→ **Work to be completed**: Where the material below has a line containing "ATOM 240 N N", start repeating exactly, and keep going through the line containing "ATOM 272 O O . PHE A 1 36 ? -4.5", with no other lines.

→ **Input data**:

*** Block opens ***

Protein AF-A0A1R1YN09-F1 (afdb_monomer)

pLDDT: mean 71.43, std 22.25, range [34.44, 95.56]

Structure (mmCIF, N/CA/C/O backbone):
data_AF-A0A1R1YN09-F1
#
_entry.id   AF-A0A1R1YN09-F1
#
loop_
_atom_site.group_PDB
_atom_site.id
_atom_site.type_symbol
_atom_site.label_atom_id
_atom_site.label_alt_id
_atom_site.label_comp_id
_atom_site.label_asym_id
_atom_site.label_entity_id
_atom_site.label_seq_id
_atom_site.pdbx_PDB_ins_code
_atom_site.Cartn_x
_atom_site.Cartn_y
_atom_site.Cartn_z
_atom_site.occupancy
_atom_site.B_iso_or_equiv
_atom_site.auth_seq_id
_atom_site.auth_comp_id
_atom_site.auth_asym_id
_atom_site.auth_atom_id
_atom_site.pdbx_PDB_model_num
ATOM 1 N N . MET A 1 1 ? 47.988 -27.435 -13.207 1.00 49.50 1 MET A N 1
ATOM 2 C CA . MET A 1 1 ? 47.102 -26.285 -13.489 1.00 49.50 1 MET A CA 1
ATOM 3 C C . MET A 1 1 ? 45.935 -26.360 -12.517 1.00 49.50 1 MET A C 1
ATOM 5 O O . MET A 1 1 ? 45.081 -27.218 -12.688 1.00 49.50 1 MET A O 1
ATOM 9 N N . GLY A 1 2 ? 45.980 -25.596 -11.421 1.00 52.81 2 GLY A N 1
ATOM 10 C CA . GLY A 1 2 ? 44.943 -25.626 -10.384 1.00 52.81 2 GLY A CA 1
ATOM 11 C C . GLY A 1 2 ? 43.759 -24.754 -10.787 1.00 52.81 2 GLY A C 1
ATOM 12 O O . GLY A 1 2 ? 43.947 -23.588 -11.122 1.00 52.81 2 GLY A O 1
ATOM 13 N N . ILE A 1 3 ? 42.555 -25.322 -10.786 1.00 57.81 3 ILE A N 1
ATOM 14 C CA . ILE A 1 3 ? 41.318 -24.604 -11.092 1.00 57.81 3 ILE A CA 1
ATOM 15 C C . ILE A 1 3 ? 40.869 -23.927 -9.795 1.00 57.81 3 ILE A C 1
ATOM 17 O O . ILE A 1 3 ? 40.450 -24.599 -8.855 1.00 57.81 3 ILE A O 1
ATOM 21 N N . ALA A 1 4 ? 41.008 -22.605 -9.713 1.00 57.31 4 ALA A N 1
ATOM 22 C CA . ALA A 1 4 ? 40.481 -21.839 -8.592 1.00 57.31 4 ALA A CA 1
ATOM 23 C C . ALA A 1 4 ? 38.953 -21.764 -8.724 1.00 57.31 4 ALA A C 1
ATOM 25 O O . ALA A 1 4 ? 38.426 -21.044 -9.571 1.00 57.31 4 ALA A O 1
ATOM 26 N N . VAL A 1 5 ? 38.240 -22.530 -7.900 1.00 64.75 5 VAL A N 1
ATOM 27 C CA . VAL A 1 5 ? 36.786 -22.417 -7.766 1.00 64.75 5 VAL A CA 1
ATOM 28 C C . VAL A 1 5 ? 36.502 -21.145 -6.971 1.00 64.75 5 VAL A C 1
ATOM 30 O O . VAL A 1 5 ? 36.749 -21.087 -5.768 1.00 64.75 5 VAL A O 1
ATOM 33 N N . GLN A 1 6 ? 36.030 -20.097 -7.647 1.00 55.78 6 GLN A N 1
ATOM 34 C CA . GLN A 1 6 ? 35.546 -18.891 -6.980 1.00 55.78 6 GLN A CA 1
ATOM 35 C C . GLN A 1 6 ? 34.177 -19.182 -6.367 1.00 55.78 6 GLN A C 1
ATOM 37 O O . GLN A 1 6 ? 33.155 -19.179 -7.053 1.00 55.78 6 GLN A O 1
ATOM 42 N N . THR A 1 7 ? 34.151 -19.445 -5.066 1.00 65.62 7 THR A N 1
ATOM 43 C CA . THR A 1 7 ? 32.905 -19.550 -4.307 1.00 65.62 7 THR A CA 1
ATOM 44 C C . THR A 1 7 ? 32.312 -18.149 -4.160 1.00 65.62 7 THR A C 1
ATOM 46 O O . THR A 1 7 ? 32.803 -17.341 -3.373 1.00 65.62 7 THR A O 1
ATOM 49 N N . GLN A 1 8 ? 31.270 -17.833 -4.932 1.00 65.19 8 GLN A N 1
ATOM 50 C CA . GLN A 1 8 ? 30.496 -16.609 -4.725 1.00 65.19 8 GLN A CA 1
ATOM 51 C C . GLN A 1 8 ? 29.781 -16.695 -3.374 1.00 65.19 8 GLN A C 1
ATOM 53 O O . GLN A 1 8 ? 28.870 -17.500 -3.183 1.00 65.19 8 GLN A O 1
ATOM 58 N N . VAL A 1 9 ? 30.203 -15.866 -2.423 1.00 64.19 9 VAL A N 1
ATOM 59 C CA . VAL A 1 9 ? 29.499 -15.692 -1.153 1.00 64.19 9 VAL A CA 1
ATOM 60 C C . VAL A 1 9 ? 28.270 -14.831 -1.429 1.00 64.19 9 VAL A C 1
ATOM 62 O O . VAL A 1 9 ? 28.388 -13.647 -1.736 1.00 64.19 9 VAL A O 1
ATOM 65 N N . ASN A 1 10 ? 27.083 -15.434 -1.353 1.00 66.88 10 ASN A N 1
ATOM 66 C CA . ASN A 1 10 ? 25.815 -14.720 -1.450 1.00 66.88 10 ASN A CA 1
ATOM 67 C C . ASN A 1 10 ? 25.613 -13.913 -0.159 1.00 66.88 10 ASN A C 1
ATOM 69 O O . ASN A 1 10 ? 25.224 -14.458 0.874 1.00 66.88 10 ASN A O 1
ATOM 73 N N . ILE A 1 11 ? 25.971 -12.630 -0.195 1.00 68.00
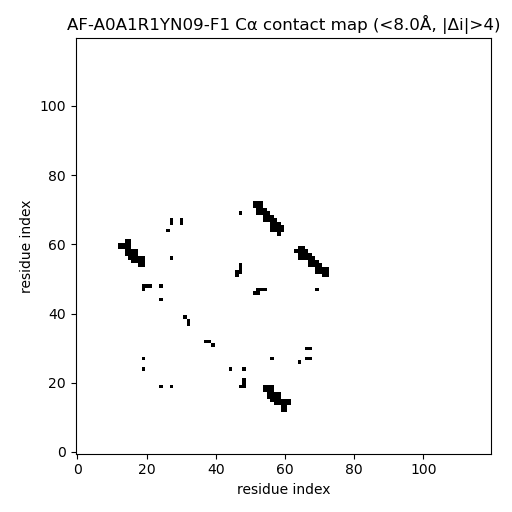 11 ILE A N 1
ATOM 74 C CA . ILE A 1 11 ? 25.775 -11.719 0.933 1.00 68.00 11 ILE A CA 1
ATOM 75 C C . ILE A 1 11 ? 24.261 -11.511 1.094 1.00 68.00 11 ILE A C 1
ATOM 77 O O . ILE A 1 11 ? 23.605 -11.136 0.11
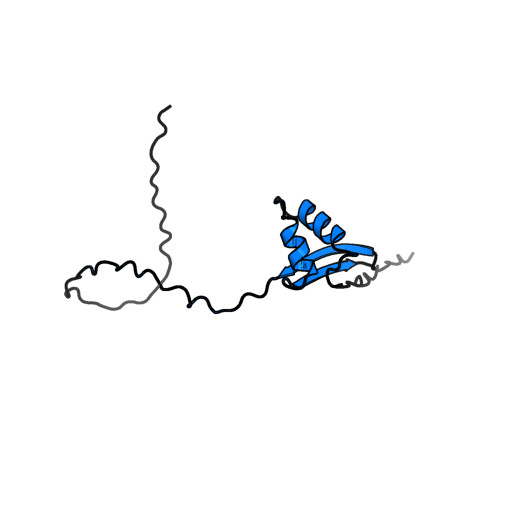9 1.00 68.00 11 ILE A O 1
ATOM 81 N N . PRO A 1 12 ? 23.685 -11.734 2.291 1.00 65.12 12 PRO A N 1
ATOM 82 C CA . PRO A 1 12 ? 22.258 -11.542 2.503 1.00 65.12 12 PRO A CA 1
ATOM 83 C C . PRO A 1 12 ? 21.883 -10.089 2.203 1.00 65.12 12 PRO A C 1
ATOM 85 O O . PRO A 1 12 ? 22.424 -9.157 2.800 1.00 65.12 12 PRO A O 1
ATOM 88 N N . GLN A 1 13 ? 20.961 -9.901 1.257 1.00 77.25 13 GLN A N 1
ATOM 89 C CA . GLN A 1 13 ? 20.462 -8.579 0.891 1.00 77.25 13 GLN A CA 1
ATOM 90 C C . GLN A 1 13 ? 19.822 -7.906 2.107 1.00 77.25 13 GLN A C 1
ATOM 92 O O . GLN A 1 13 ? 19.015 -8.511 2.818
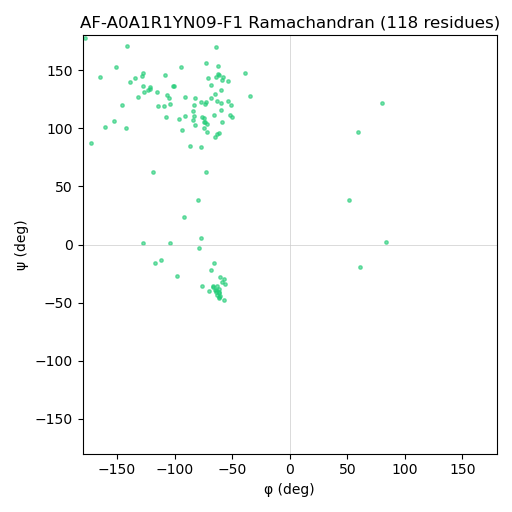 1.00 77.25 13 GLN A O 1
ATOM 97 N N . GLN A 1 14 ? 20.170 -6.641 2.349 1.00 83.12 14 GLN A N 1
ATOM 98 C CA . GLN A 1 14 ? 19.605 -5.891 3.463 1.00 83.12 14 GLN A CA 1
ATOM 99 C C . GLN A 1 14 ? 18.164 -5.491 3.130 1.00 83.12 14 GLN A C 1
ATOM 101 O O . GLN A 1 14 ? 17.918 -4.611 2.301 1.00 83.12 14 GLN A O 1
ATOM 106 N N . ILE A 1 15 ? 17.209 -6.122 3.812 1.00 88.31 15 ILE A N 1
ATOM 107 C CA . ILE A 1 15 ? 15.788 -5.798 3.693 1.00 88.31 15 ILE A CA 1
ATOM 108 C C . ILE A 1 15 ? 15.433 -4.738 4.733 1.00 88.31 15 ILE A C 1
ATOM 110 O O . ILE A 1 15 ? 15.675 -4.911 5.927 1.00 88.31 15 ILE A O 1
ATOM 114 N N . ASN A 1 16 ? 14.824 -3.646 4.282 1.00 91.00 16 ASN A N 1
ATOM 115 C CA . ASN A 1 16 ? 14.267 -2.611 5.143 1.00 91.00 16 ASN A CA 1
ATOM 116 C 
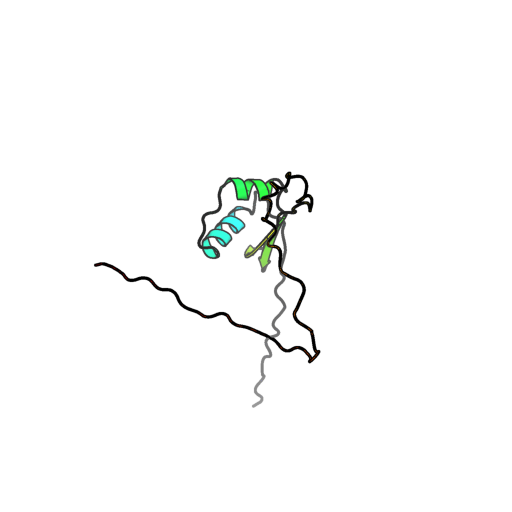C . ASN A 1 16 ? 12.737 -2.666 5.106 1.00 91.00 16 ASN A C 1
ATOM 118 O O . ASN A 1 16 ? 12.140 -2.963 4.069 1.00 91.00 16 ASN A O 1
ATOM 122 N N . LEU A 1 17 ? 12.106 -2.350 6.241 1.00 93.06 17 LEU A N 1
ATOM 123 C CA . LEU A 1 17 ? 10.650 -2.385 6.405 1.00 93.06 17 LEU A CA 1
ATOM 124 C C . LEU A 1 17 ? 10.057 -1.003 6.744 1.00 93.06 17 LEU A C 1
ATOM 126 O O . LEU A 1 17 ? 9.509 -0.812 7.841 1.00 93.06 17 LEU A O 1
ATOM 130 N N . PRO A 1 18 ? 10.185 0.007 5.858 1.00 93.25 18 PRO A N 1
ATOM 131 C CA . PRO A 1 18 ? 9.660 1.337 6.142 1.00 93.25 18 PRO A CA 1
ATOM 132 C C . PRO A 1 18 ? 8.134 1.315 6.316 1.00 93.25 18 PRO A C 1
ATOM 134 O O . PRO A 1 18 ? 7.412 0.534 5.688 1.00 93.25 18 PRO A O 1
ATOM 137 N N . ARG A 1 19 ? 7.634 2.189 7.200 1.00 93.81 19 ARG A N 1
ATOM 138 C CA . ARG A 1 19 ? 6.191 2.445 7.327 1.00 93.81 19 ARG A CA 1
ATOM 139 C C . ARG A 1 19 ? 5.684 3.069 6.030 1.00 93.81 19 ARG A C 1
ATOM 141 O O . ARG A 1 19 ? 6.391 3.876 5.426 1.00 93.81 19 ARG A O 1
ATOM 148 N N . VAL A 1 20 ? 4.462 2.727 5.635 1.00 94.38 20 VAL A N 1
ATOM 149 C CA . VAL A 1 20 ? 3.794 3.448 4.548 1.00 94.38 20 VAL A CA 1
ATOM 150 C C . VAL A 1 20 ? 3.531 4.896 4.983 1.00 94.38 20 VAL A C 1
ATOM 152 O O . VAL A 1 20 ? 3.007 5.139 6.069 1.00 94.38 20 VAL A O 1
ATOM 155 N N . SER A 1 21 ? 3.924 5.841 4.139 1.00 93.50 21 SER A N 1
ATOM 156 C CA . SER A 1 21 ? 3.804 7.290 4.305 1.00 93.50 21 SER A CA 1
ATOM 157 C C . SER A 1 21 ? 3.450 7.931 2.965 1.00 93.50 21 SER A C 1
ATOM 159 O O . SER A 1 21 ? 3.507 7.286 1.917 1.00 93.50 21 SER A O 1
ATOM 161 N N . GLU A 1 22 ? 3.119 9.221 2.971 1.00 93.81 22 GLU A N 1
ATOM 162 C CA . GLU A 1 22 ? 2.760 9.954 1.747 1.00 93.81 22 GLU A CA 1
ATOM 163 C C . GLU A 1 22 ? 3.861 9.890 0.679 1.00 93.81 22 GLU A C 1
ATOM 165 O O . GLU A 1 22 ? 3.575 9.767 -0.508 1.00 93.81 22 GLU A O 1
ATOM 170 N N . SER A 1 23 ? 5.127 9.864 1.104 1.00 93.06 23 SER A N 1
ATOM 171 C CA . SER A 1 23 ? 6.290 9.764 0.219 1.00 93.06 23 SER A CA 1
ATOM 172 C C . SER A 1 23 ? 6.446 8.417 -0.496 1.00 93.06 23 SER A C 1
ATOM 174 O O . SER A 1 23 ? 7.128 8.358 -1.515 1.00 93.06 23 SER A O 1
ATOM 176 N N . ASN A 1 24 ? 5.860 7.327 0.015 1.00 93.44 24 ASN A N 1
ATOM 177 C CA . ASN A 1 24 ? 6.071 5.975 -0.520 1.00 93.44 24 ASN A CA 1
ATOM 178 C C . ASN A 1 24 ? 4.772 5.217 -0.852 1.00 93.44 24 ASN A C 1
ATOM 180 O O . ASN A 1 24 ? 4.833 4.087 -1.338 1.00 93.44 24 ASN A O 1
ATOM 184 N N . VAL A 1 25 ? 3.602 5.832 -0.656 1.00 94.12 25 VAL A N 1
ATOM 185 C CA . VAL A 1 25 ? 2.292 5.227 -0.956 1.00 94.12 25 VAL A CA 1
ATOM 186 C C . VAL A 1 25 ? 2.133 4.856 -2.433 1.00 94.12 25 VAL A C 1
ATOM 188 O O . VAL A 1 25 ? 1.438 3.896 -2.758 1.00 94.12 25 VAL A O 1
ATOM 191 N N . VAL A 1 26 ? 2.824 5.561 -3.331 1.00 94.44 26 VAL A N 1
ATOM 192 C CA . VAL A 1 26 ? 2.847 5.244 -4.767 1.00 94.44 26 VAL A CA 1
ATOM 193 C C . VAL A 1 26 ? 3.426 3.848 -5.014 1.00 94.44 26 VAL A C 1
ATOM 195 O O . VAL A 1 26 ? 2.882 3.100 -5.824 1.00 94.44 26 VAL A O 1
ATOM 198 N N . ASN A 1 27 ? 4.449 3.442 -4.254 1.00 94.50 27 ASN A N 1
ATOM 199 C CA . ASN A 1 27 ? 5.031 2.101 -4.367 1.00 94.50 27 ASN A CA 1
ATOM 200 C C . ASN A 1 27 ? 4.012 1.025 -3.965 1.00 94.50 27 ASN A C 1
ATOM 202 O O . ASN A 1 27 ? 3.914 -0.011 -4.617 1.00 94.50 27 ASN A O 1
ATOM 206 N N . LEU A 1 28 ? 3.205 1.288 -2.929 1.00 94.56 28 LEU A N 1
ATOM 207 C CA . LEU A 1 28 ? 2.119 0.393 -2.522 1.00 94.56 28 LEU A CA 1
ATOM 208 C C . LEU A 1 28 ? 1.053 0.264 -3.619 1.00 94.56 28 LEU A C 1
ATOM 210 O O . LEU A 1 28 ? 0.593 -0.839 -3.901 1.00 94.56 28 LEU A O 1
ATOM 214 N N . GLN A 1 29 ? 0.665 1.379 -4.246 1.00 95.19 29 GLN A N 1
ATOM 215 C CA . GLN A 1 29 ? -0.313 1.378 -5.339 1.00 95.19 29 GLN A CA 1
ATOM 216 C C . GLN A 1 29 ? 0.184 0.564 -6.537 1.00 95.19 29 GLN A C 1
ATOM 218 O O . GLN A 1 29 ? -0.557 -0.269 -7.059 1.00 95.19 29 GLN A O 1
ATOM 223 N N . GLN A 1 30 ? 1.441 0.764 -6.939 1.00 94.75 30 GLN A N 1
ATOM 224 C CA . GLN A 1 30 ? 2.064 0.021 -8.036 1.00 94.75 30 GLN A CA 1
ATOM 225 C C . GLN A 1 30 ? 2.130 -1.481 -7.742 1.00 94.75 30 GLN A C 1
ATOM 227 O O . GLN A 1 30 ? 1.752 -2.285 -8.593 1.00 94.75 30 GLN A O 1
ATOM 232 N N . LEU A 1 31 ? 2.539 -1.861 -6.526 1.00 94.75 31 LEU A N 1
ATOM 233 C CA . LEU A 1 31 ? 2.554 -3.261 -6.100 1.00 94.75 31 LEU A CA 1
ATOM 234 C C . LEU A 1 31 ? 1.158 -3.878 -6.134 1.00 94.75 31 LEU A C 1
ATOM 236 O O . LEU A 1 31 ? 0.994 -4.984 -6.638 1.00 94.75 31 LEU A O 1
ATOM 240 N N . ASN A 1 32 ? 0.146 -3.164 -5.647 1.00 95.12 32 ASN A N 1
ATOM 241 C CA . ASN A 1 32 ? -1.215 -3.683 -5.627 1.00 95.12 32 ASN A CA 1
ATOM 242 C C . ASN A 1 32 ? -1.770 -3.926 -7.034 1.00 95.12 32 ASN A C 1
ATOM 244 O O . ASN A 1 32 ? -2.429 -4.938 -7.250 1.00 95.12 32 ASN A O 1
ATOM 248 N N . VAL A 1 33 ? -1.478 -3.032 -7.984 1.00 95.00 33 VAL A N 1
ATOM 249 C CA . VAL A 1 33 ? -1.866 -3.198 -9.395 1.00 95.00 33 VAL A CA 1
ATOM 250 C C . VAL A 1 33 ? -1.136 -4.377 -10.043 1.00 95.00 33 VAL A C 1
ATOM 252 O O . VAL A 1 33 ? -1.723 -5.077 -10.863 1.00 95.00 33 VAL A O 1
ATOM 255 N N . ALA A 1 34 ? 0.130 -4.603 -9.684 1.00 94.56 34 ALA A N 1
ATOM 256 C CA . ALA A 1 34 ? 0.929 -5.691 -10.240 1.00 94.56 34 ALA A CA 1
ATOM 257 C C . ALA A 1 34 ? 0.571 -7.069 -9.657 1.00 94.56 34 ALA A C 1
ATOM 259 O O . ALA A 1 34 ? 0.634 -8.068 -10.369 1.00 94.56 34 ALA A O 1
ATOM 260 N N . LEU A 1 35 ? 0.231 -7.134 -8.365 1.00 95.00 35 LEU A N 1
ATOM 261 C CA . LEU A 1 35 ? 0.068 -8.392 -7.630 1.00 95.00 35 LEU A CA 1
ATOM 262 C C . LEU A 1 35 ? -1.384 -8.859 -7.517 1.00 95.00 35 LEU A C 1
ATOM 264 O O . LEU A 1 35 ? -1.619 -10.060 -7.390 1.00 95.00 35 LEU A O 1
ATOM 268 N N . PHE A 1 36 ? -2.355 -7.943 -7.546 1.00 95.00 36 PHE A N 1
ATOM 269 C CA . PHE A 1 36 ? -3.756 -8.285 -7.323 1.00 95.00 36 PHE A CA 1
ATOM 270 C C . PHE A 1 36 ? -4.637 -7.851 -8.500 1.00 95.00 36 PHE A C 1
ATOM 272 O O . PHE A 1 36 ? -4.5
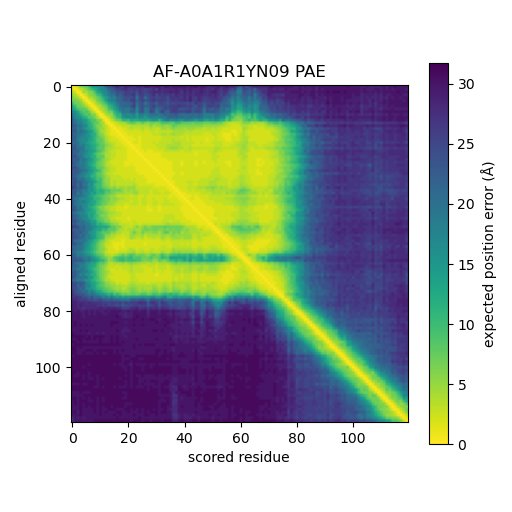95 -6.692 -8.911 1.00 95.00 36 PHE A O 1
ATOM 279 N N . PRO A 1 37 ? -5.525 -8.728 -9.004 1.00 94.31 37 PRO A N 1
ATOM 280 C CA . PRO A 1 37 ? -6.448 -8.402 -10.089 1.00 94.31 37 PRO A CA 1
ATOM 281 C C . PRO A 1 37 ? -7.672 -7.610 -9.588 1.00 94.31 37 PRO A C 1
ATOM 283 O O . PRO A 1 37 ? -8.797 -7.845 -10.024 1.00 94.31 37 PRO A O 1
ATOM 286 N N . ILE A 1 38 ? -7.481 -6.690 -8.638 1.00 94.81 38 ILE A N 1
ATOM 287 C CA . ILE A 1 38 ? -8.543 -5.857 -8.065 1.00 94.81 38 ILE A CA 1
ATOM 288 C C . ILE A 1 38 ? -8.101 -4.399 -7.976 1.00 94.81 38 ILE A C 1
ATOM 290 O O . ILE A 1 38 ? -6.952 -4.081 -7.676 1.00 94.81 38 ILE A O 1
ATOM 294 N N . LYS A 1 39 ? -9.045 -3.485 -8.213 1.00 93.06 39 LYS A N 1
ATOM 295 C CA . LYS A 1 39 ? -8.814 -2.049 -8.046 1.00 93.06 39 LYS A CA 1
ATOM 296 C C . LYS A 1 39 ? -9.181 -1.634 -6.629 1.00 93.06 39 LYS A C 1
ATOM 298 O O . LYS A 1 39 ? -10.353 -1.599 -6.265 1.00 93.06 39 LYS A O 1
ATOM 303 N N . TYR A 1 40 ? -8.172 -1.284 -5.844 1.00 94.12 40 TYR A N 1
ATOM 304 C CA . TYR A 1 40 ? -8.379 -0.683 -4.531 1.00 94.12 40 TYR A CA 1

*** Block closes ***

→ **Result of this task**:
ATOM 240 N N . ASN A 1 32 ? 0.146 -3.164 -5.647 1.00 95.12 32 ASN A N 1
ATOM 241 C CA . ASN A 1 32 ? -1.215 -3.683 -5.627 1.00 95.12 32 ASN A CA 1
ATOM 242 C C . ASN A 1 32 ? -1.770 -3.926 -7.034 1.00 95.12 32 ASN A C 1
ATOM 244 O O . ASN A 1 32 ? -2.429 -4.938 -7.250 1.00 95.12 32 ASN A O 1
ATOM 248 N N . VAL A 1 33 ? -1.478 -3.032 -7.984 1.00 95.00 33 VAL A N 1
ATOM 249 C CA . VAL A 1 33 ? -1.866 -3.198 -9.395 1.00 95.00 33 VAL A CA 1
ATOM 250 C C . VAL A 1 33 ? -1.136 -4.377 -10.043 1.00 95.00 33 VAL A C 1
ATOM 252 O O . VAL A 1 33 ? -1.723 -5.077 -10.863 1.00 95.00 33 VAL A O 1
ATOM 255 N N . ALA A 1 34 ? 0.130 -4.603 -9.684 1.00 94.56 34 ALA A N 1
ATOM 256 C CA . ALA A 1 34 ? 0.929 -5.691 -10.240 1.00 94.56 34 ALA A CA 1
ATOM 257 C C . ALA A 1 34 ? 0.571 -7.069 -9.657 1.00 94.56 34 ALA A C 1
ATOM 259 O O . ALA A 1 34 ? 0.634 -8.068 -10.369 1.00 94.56 34 ALA A O 1
ATOM 260 N N . LEU A 1 35 ? 0.231 -7.134 -8.365 1.00 95.00 35 LEU A N 1
ATOM 261 C CA . LEU A 1 35 ? 0.068 -8.392 -7.630 1.00 95.00 35 LEU A CA 1
ATOM 262 C C . LEU A 1 35 ? -1.384 -8.859 -7.517 1.00 95.00 35 LEU A C 1
ATOM 264 O O . LEU A 1 35 ? -1.619 -10.060 -7.390 1.00 95.00 35 LEU A O 1
ATOM 268 N N . PHE A 1 36 ? -2.355 -7.943 -7.546 1.00 95.00 36 PHE A N 1
ATOM 269 C CA . PHE A 1 36 ? -3.756 -8.285 -7.323 1.00 95.00 36 PHE A CA 1
ATOM 270 C C . PHE A 1 36 ? -4.637 -7.851 -8.500 1.00 95.00 36 PHE A C 1
ATOM 272 O O . PHE A 1 36 ? -4.5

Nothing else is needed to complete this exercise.